DATA FOR THIS EXERCISE:
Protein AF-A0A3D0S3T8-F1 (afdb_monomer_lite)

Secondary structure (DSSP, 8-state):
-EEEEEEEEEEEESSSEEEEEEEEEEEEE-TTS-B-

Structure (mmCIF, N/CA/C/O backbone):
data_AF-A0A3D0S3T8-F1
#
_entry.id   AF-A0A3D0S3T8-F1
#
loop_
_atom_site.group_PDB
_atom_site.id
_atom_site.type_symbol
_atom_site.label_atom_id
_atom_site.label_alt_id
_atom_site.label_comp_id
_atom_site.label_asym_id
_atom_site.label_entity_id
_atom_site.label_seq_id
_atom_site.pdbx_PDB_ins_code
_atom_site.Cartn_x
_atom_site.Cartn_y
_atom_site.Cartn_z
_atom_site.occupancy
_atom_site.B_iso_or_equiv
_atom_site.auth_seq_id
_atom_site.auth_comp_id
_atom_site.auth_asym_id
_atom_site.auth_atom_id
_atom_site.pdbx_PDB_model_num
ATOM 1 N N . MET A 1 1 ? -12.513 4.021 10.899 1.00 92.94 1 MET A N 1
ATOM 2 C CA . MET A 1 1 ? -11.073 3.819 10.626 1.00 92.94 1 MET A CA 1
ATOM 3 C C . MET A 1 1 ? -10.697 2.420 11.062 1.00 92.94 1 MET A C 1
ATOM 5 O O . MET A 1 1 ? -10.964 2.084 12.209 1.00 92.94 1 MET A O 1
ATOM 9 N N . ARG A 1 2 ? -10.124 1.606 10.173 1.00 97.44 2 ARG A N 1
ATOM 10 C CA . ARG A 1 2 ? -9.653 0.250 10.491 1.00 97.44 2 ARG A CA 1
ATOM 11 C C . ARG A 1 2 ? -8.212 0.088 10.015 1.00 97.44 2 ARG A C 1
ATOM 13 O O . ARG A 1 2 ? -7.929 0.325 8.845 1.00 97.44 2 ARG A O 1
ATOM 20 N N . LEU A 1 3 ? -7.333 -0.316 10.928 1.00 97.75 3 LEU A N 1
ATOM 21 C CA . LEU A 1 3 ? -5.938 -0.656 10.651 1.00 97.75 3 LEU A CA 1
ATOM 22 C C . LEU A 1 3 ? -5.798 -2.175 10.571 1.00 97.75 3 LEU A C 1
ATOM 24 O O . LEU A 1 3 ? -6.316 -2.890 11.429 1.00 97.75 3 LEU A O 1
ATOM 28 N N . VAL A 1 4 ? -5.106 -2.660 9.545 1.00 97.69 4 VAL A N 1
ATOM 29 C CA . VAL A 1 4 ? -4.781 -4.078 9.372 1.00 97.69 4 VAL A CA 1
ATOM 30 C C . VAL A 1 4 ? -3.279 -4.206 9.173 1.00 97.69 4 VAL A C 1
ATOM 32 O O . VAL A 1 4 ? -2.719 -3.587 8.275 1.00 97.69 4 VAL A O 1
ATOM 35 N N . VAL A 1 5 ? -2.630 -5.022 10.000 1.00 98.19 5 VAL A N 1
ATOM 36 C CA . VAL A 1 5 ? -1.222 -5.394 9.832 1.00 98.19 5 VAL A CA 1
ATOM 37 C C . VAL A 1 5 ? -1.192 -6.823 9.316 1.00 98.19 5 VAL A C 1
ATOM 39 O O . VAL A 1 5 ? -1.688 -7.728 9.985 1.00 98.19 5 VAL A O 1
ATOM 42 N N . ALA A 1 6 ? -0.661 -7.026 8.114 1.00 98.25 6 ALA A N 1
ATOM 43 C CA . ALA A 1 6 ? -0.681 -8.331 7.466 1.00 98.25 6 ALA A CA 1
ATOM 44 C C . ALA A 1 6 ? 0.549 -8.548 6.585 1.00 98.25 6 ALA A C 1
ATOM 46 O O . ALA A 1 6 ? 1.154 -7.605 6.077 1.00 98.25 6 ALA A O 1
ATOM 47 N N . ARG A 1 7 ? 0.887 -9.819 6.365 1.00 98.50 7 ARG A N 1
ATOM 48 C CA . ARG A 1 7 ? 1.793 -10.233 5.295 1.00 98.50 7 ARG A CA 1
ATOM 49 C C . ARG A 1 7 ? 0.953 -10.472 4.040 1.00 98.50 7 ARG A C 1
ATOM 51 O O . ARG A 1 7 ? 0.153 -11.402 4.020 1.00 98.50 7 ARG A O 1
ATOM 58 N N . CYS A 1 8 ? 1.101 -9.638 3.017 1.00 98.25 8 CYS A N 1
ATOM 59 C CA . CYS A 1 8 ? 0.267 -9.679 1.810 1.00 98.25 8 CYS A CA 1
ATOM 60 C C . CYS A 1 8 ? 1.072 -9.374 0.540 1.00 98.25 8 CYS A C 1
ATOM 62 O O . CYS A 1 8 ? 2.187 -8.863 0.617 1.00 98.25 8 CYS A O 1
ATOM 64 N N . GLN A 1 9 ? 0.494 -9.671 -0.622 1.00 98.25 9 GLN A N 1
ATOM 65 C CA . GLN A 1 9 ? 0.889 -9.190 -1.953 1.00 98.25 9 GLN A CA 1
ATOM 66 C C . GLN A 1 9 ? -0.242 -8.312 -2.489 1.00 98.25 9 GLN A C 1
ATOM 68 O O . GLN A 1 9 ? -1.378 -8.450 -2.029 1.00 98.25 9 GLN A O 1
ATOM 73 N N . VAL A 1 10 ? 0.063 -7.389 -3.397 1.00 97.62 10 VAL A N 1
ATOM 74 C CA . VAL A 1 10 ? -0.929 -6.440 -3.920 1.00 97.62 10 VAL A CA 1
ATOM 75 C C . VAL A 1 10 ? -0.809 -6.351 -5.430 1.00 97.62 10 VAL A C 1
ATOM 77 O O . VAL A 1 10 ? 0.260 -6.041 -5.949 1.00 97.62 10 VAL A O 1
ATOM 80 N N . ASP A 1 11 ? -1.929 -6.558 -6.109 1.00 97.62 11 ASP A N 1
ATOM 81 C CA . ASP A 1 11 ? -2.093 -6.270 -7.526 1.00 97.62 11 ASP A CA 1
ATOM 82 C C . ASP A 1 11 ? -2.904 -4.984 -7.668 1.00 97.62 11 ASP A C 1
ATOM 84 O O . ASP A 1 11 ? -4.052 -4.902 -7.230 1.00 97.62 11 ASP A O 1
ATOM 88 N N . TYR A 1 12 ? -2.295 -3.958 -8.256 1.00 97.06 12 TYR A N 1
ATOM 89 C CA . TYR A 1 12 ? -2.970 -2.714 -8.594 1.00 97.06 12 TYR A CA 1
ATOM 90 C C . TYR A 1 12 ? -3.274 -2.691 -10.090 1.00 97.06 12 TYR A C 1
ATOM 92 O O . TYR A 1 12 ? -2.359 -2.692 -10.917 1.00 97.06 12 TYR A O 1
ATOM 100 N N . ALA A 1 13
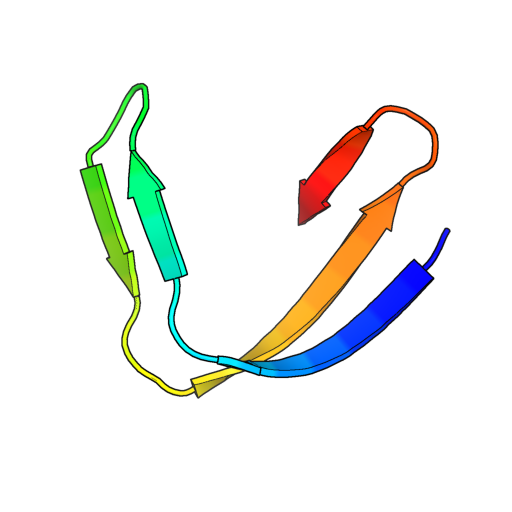 ? -4.563 -2.635 -10.422 1.00 97.00 13 ALA A N 1
ATOM 101 C CA . ALA A 1 13 ? -5.065 -2.458 -11.777 1.00 97.00 13 ALA A CA 1
ATOM 102 C C . ALA A 1 13 ? -5.869 -1.153 -11.847 1.00 97.00 13 ALA A C 1
ATOM 104 O O . ALA A 1 13 ? -6.887 -1.001 -11.173 1.00 97.00 13 ALA A O 1
ATOM 105 N N . GLY A 1 14 ? -5.400 -0.190 -12.641 1.00 96.00 14 GLY A N 1
ATOM 106 C CA . GLY A 1 14 ? -6.037 1.118 -12.768 1.00 96.00 14 GLY A CA 1
ATOM 107 C C . GLY A 1 14 ? -5.326 2.002 -13.786 1.00 96.00 1
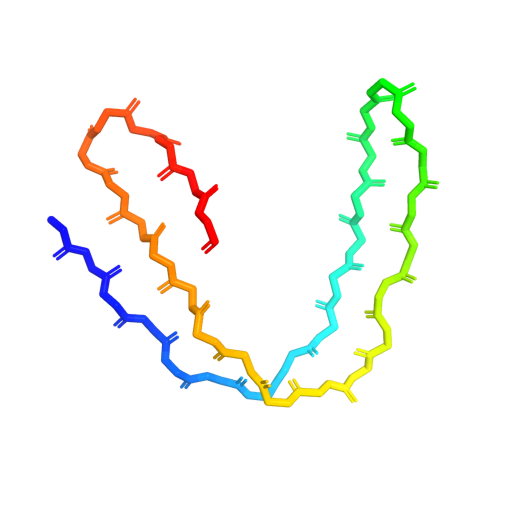4 GLY A C 1
ATOM 108 O O . GLY A 1 14 ? -5.005 1.555 -14.883 1.00 96.00 14 GLY A O 1
ATOM 109 N N . ARG A 1 15 ? -5.045 3.262 -13.418 1.00 96.31 15 ARG A N 1
ATOM 110 C CA . ARG A 1 15 ? -4.281 4.195 -14.277 1.00 96.31 15 ARG A CA 1
ATOM 111 C C . ARG A 1 15 ? -2.895 3.649 -14.638 1.00 96.31 15 ARG A C 1
ATOM 113 O O . ARG A 1 15 ? -2.384 3.924 -15.716 1.00 96.31 15 ARG A O 1
ATOM 120 N N . LEU A 1 16 ? -2.299 2.901 -13.717 1.00 97.12 16 LEU A N 1
ATOM 121 C CA . LEU A 1 16 ? -1.078 2.131 -13.914 1.00 97.12 16 LEU A CA 1
ATOM 122 C C . LEU A 1 16 ? -1.357 0.684 -13.508 1.00 97.12 16 LEU A C 1
ATOM 124 O O . LEU A 1 16 ? -2.291 0.422 -12.749 1.00 97.12 16 LEU A O 1
ATOM 128 N N . THR A 1 17 ? -0.540 -0.240 -14.006 1.00 97.38 17 THR A N 1
ATOM 129 C CA . THR A 1 17 ? -0.544 -1.638 -13.560 1.00 97.38 17 THR A CA 1
ATOM 130 C C . THR A 1 17 ? 0.712 -1.886 -12.739 1.00 97.38 17 THR A C 1
ATOM 132 O O . THR A 1 17 ? 1.809 -1.566 -13.196 1.00 97.38 17 THR A O 1
ATOM 135 N N . ALA A 1 18 ? 0.562 -2.428 -11.532 1.00 97.75 18 ALA A N 1
ATOM 136 C CA . ALA A 1 18 ? 1.690 -2.744 -10.664 1.00 97.75 18 ALA A CA 1
ATOM 137 C C . ALA A 1 18 ? 1.422 -4.004 -9.838 1.00 97.75 18 ALA A C 1
ATOM 139 O O . ALA A 1 18 ? 0.333 -4.174 -9.296 1.00 97.75 18 ALA A O 1
ATOM 140 N N . HIS A 1 19
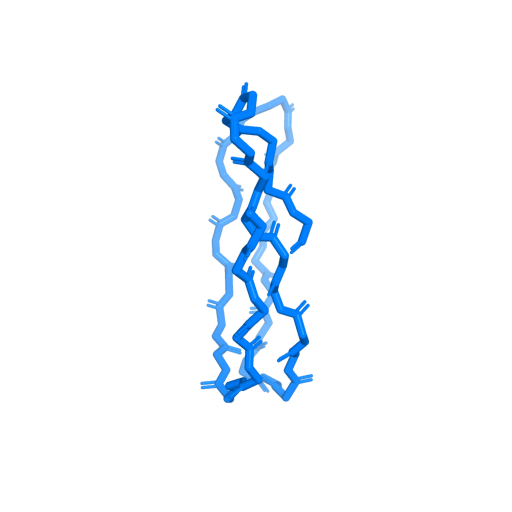 ? 2.449 -4.841 -9.702 1.00 97.69 19 HIS A N 1
ATOM 141 C CA . HIS A 1 19 ? 2.462 -5.969 -8.780 1.00 97.69 19 HIS A CA 1
ATOM 142 C C . HIS A 1 19 ? 3.474 -5.703 -7.666 1.00 97.69 19 HIS A C 1
ATOM 144 O O . HIS A 1 19 ? 4.644 -5.412 -7.922 1.00 97.69 19 HIS A O 1
ATOM 150 N N . LEU A 1 20 ? 3.018 -5.810 -6.425 1.00 97.81 20 LEU A N 1
ATOM 151 C CA . LEU A 1 20 ? 3.828 -5.686 -5.225 1.00 97.81 20 LEU A CA 1
ATOM 152 C C . LEU A 1 20 ? 3.962 -7.075 -4.574 1.00 97.81 20 LEU A C 1
ATOM 154 O O . LEU A 1 20 ? 2.954 -7.619 -4.109 1.00 97.81 20 LEU A O 1
ATOM 158 N N . PRO A 1 21 ? 5.186 -7.625 -4.453 1.00 98.38 21 PRO A N 1
ATOM 159 C CA . PRO A 1 21 ? 5.401 -8.986 -3.960 1.00 98.38 21 PRO A CA 1
ATOM 160 C C . PRO A 1 21 ? 5.025 -9.140 -2.478 1.00 98.38 21 PRO A C 1
ATOM 162 O O . PRO A 1 21 ? 4.786 -8.156 -1.771 1.00 98.38 21 PRO A O 1
ATOM 165 N N . MET A 1 22 ? 4.988 -10.378 -1.980 1.00 98.56 22 MET A N 1
ATOM 166 C CA . MET A 1 22 ? 4.652 -10.678 -0.582 1.00 98.56 22 MET A CA 1
ATOM 167 C C . MET A 1 22 ? 5.576 -9.958 0.416 1.00 98.56 22 MET A C 1
A
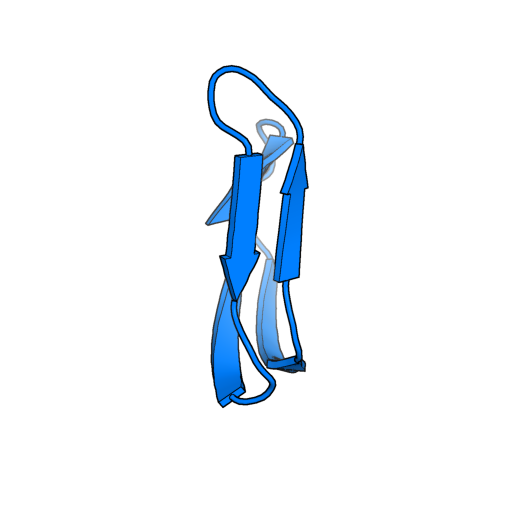TOM 169 O O . MET A 1 22 ? 6.773 -10.231 0.477 1.00 98.56 22 MET A O 1
ATOM 173 N N . ALA A 1 23 ? 5.008 -9.091 1.255 1.00 98.50 23 ALA A N 1
ATOM 174 C CA . ALA A 1 23 ? 5.718 -8.362 2.306 1.00 98.50 23 ALA A CA 1
ATOM 175 C C . ALA A 1 23 ? 4.778 -8.017 3.475 1.00 98.50 23 ALA A C 1
ATOM 177 O O . ALA A 1 23 ? 3.556 -8.074 3.335 1.00 98.50 23 ALA A O 1
ATOM 178 N N . ASN A 1 24 ? 5.337 -7.649 4.631 1.00 98.50 24 ASN A N 1
ATOM 179 C CA . ASN A 1 24 ? 4.546 -7.133 5.751 1.00 98.50 24 ASN A CA 1
ATOM 180 C C . ASN A 1 24 ? 4.137 -5.684 5.457 1.00 98.50 24 ASN A C 1
ATOM 182 O O . ASN A 1 24 ? 4.995 -4.857 5.150 1.00 98.50 24 ASN A O 1
ATOM 186 N N . ARG A 1 25 ? 2.841 -5.378 5.547 1.00 98.44 25 ARG A N 1
ATOM 187 C CA . ARG A 1 25 ? 2.274 -4.053 5.265 1.00 98.44 25 ARG A CA 1
ATOM 188 C C . ARG A 1 25 ? 1.255 -3.652 6.323 1.00 98.44 25 ARG A C 1
ATOM 190 O O . ARG A 1 25 ? 0.618 -4.501 6.950 1.00 98.44 25 ARG A O 1
ATOM 197 N N . VAL A 1 26 ? 1.097 -2.342 6.480 1.00 98.00 26 VAL A N 1
ATOM 198 C CA 
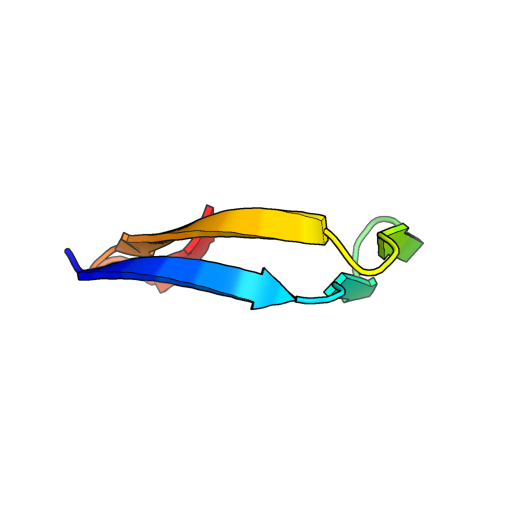. VAL A 1 26 ? -0.016 -1.736 7.211 1.00 98.00 26 VAL A CA 1
ATOM 199 C C . VAL A 1 26 ? -1.004 -1.222 6.177 1.00 98.00 26 VAL A C 1
ATOM 201 O O . VAL A 1 26 ? -0.616 -0.446 5.312 1.00 98.00 26 VAL A O 1
ATOM 204 N N . LEU A 1 27 ? -2.253 -1.666 6.274 1.00 97.31 27 LEU A N 1
ATOM 205 C CA . LEU A 1 27 ? -3.360 -1.201 5.450 1.00 97.31 27 LEU A CA 1
ATOM 206 C C . LEU A 1 27 ? -4.295 -0.346 6.302 1.00 97.31 27 LEU A C 1
ATOM 208 O O . LEU A 1 27 ? -4.679 -0.744 7.409 1.00 97.31 27 LEU A O 1
ATOM 212 N N . MET A 1 28 ? -4.691 0.811 5.783 1.00 98.06 28 MET A N 1
ATOM 213 C CA . MET A 1 28 ? -5.631 1.718 6.429 1.00 98.06 28 MET A CA 1
ATOM 214 C C . MET A 1 28 ? -6.896 1.850 5.589 1.00 98.06 28 MET A C 1
ATOM 216 O O . MET A 1 28 ? -6.886 2.426 4.508 1.00 98.06 28 MET A O 1
ATOM 220 N N . MET A 1 29 ? -8.013 1.376 6.137 1.00 97.44 29 MET A N 1
ATOM 221 C CA . MET A 1 29 ? -9.339 1.561 5.551 1.00 97.44 29 MET A CA 1
ATOM 222 C C . MET A 1 29 ? -10.057 2.717 6.249 1.00 97.44 29 MET A C 1
ATOM 224 O O . MET A 1 29 ? -10.308 2.684 7.467 1.00 97.44 29 MET A O 1
ATOM 228 N N . LYS A 1 30 ? -10.381 3.749 5.473 1.00 97.56 30 LYS A N 1
ATOM 229 C CA . LYS A 1 30 ? -11.091 4.943 5.936 1.00 97.56 30 LYS A CA 1
ATOM 230 C C . LYS A 1 30 ? -12.595 4.832 5.662 1.00 97.56 30 LYS A C 1
ATOM 232 O O . LYS A 1 30 ? -13.036 4.004 4.874 1.00 97.56 30 LYS A O 1
ATOM 237 N N . ALA A 1 31 ? -13.395 5.640 6.362 1.00 97
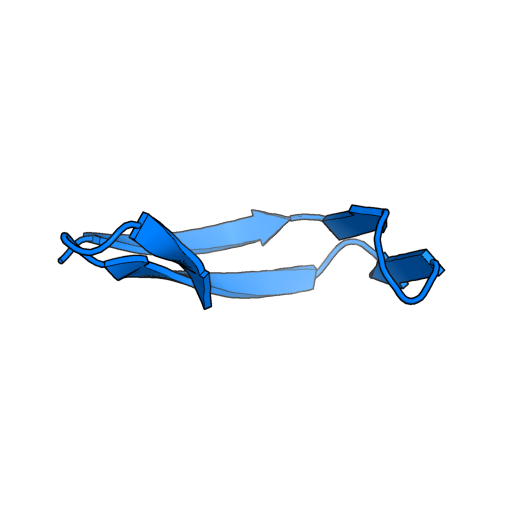.44 31 ALA A N 1
ATOM 238 C CA . ALA A 1 31 ? -14.858 5.616 6.222 1.00 97.44 31 ALA A CA 1
ATOM 239 C C . ALA A 1 31 ? -15.349 6.227 4.896 1.00 97.44 31 ALA A C 1
ATOM 241 O O . ALA A 1 31 ? -16.450 5.925 4.457 1.00 97.44 31 ALA A O 1
ATOM 242 N N . ASP A 1 32 ? -14.520 7.052 4.257 1.00 97.56 32 ASP A N 1
ATOM 243 C CA . ASP A 1 32 ? -14.772 7.676 2.954 1.00 97.56 32 ASP A CA 1
ATOM 244 C C . ASP A 1 32 ? -14.461 6.746 1.762 1.00 97.56 32 ASP A C 1
ATOM 246 O O . ASP A 1 32 ? -14.558 7.163 0.611 1.00 97.56 32 ASP A O 1
ATOM 250 N N . GLY A 1 33 ? -14.072 5.493 2.024 1.00 95.75 33 GLY A N 1
ATOM 251 C CA . GLY A 1 33 ? -13.689 4.520 1.001 1.00 95.75 33 GLY A CA 1
ATOM 252 C C . GLY A 1 33 ? -12.223 4.591 0.569 1.00 95.75 33 GLY A C 1
ATOM 253 O O . GLY A 1 33 ? -11.786 3.738 -0.202 1.00 95.75 33 GLY A O 1
ATOM 254 N N . SER A 1 34 ? -11.434 5.541 1.081 1.00 96.88 34 SER A N 1
ATOM 255 C CA . SER A 1 34 ? -9.997 5.591 0.805 1.00 96.88 34 SER A CA 1
ATOM 256 C C . SER A 1 34 ? -9.271 4.407 1.450 1.00 96.88 34 SER A C 1
ATOM 258 O O . SER A 1 34 ? -9.486 4.091 2.628 1.00 96.88 34 SER A O 1
ATOM 260 N N . VAL A 1 35 ? -8.355 3.805 0.690 1.00 96.75 35 VAL A N 1
ATOM 261 C CA . VAL A 1 35 ? -7.462 2.733 1.143 1.00 96.75 35 VAL A CA 1
ATOM 262 C C . VAL A 1 35 ? -6.020 3.195 0.986 1.00 96.75 35 VAL A C 1
ATOM 264 O O . VAL A 1 35 ? -5.653 3.723 -0.065 1.00 96.75 35 VAL A O 1
ATOM 267 N N . LEU A 1 36 ? -5.230 3.009 2.043 1.00 95.81 36 LEU A N 1
ATOM 268 C CA . LEU A 1 36 ? -3.782 3.207 2.044 1.00 95.81 36 LEU A CA 1
ATOM 269 C C . LEU A 1 36 ? -3.074 1.891 2.360 1.00 95.81 36 LEU A C 1
ATOM 271 O O . LEU A 1 36 ? -3.594 1.179 3.253 1.00 95.81 36 LEU A O 1
#

Sequence (36 aa):
MRLVVARCQVDYAGRLTAHLPMANRVLMMKADGSVL

Radius of gyration: 10.98 Å; chains: 1; bounding box: 21×18×25 Å

pLDDT: mean 97.43, std 1.06, range [92.94, 98.56]

Foldseek 3Di:
DDKDWDFDWDFDDDPDTDTGDTDTDIWDQDPVRDID

WHAT THE EXERCISE ASKS: Copy word for word the span of the records above that begins at the line with "ATOM 68 O O" and ends at the line with "ATOM 104 O O", including those two lines but not the pictures.

TASK SOLUTION:
ATOM 68 O O . GLN A 1 9 ? -1.378 -8.450 -2.029 1.00 98.25 9 GLN A O 1
ATOM 73 N N . VAL A 1 10 ? 0.063 -7.389 -3.397 1.00 97.62 10 VAL A N 1
ATOM 74 C CA . VAL A 1 10 ? -0.929 -6.440 -3.920 1.00 97.62 10 VAL A CA 1
ATOM 75 C C . VAL A 1 10 ? -0.809 -6.351 -5.430 1.00 97.62 10 VAL A C 1
ATOM 77 O O . VAL A 1 10 ? 0.260 -6.041 -5.949 1.00 97.62 10 VAL A O 1
ATOM 80 N N . ASP A 1 11 ? -1.929 -6.558 -6.109 1.00 97.62 11 ASP A N 1
ATOM 81 C CA . ASP A 1 11 ? -2.093 -6.270 -7.526 1.00 97.62 11 ASP A CA 1
ATOM 82 C C . ASP A 1 11 ? -2.904 -4.984 -7.668 1.00 97.62 11 ASP A C 1
ATOM 84 O O . ASP A 1 11 ? -4.052 -4.902 -7.230 1.00 97.62 11 ASP A O 1
ATOM 88 N N . TYR A 1 12 ? -2.295 -3.958 -8.256 1.00 97.06 12 TYR A N 1
ATOM 89 C CA . TYR A 1 12 ? -2.970 -2.714 -8.594 1.00 97.06 12 TYR A CA 1
ATOM 90 C C . TYR A 1 12 ? -3.274 -2.691 -10.090 1.00 97.06 12 TYR A C 1
ATOM 92 O O . TYR A 1 12 ? -2.359 -2.692 -10.917 1.00 97.06 12 TYR A O 1
ATOM 100 N N . ALA A 1 13
 ? -4.563 -2.635 -10.422 1.00 97.00 13 ALA A N 1
ATOM 101 C CA . ALA A 1 13 ? -5.065 -2.458 -11.777 1.00 97.00 13 ALA A CA 1
ATOM 102 C C . ALA A 1 13 ? -5.869 -1.153 -11.847 1.00 97.00 13 ALA A C 1
ATOM 104 O O . ALA A 1 13 ? -6.887 -1.001 -11.173 1.00 97.00 13 ALA A O 1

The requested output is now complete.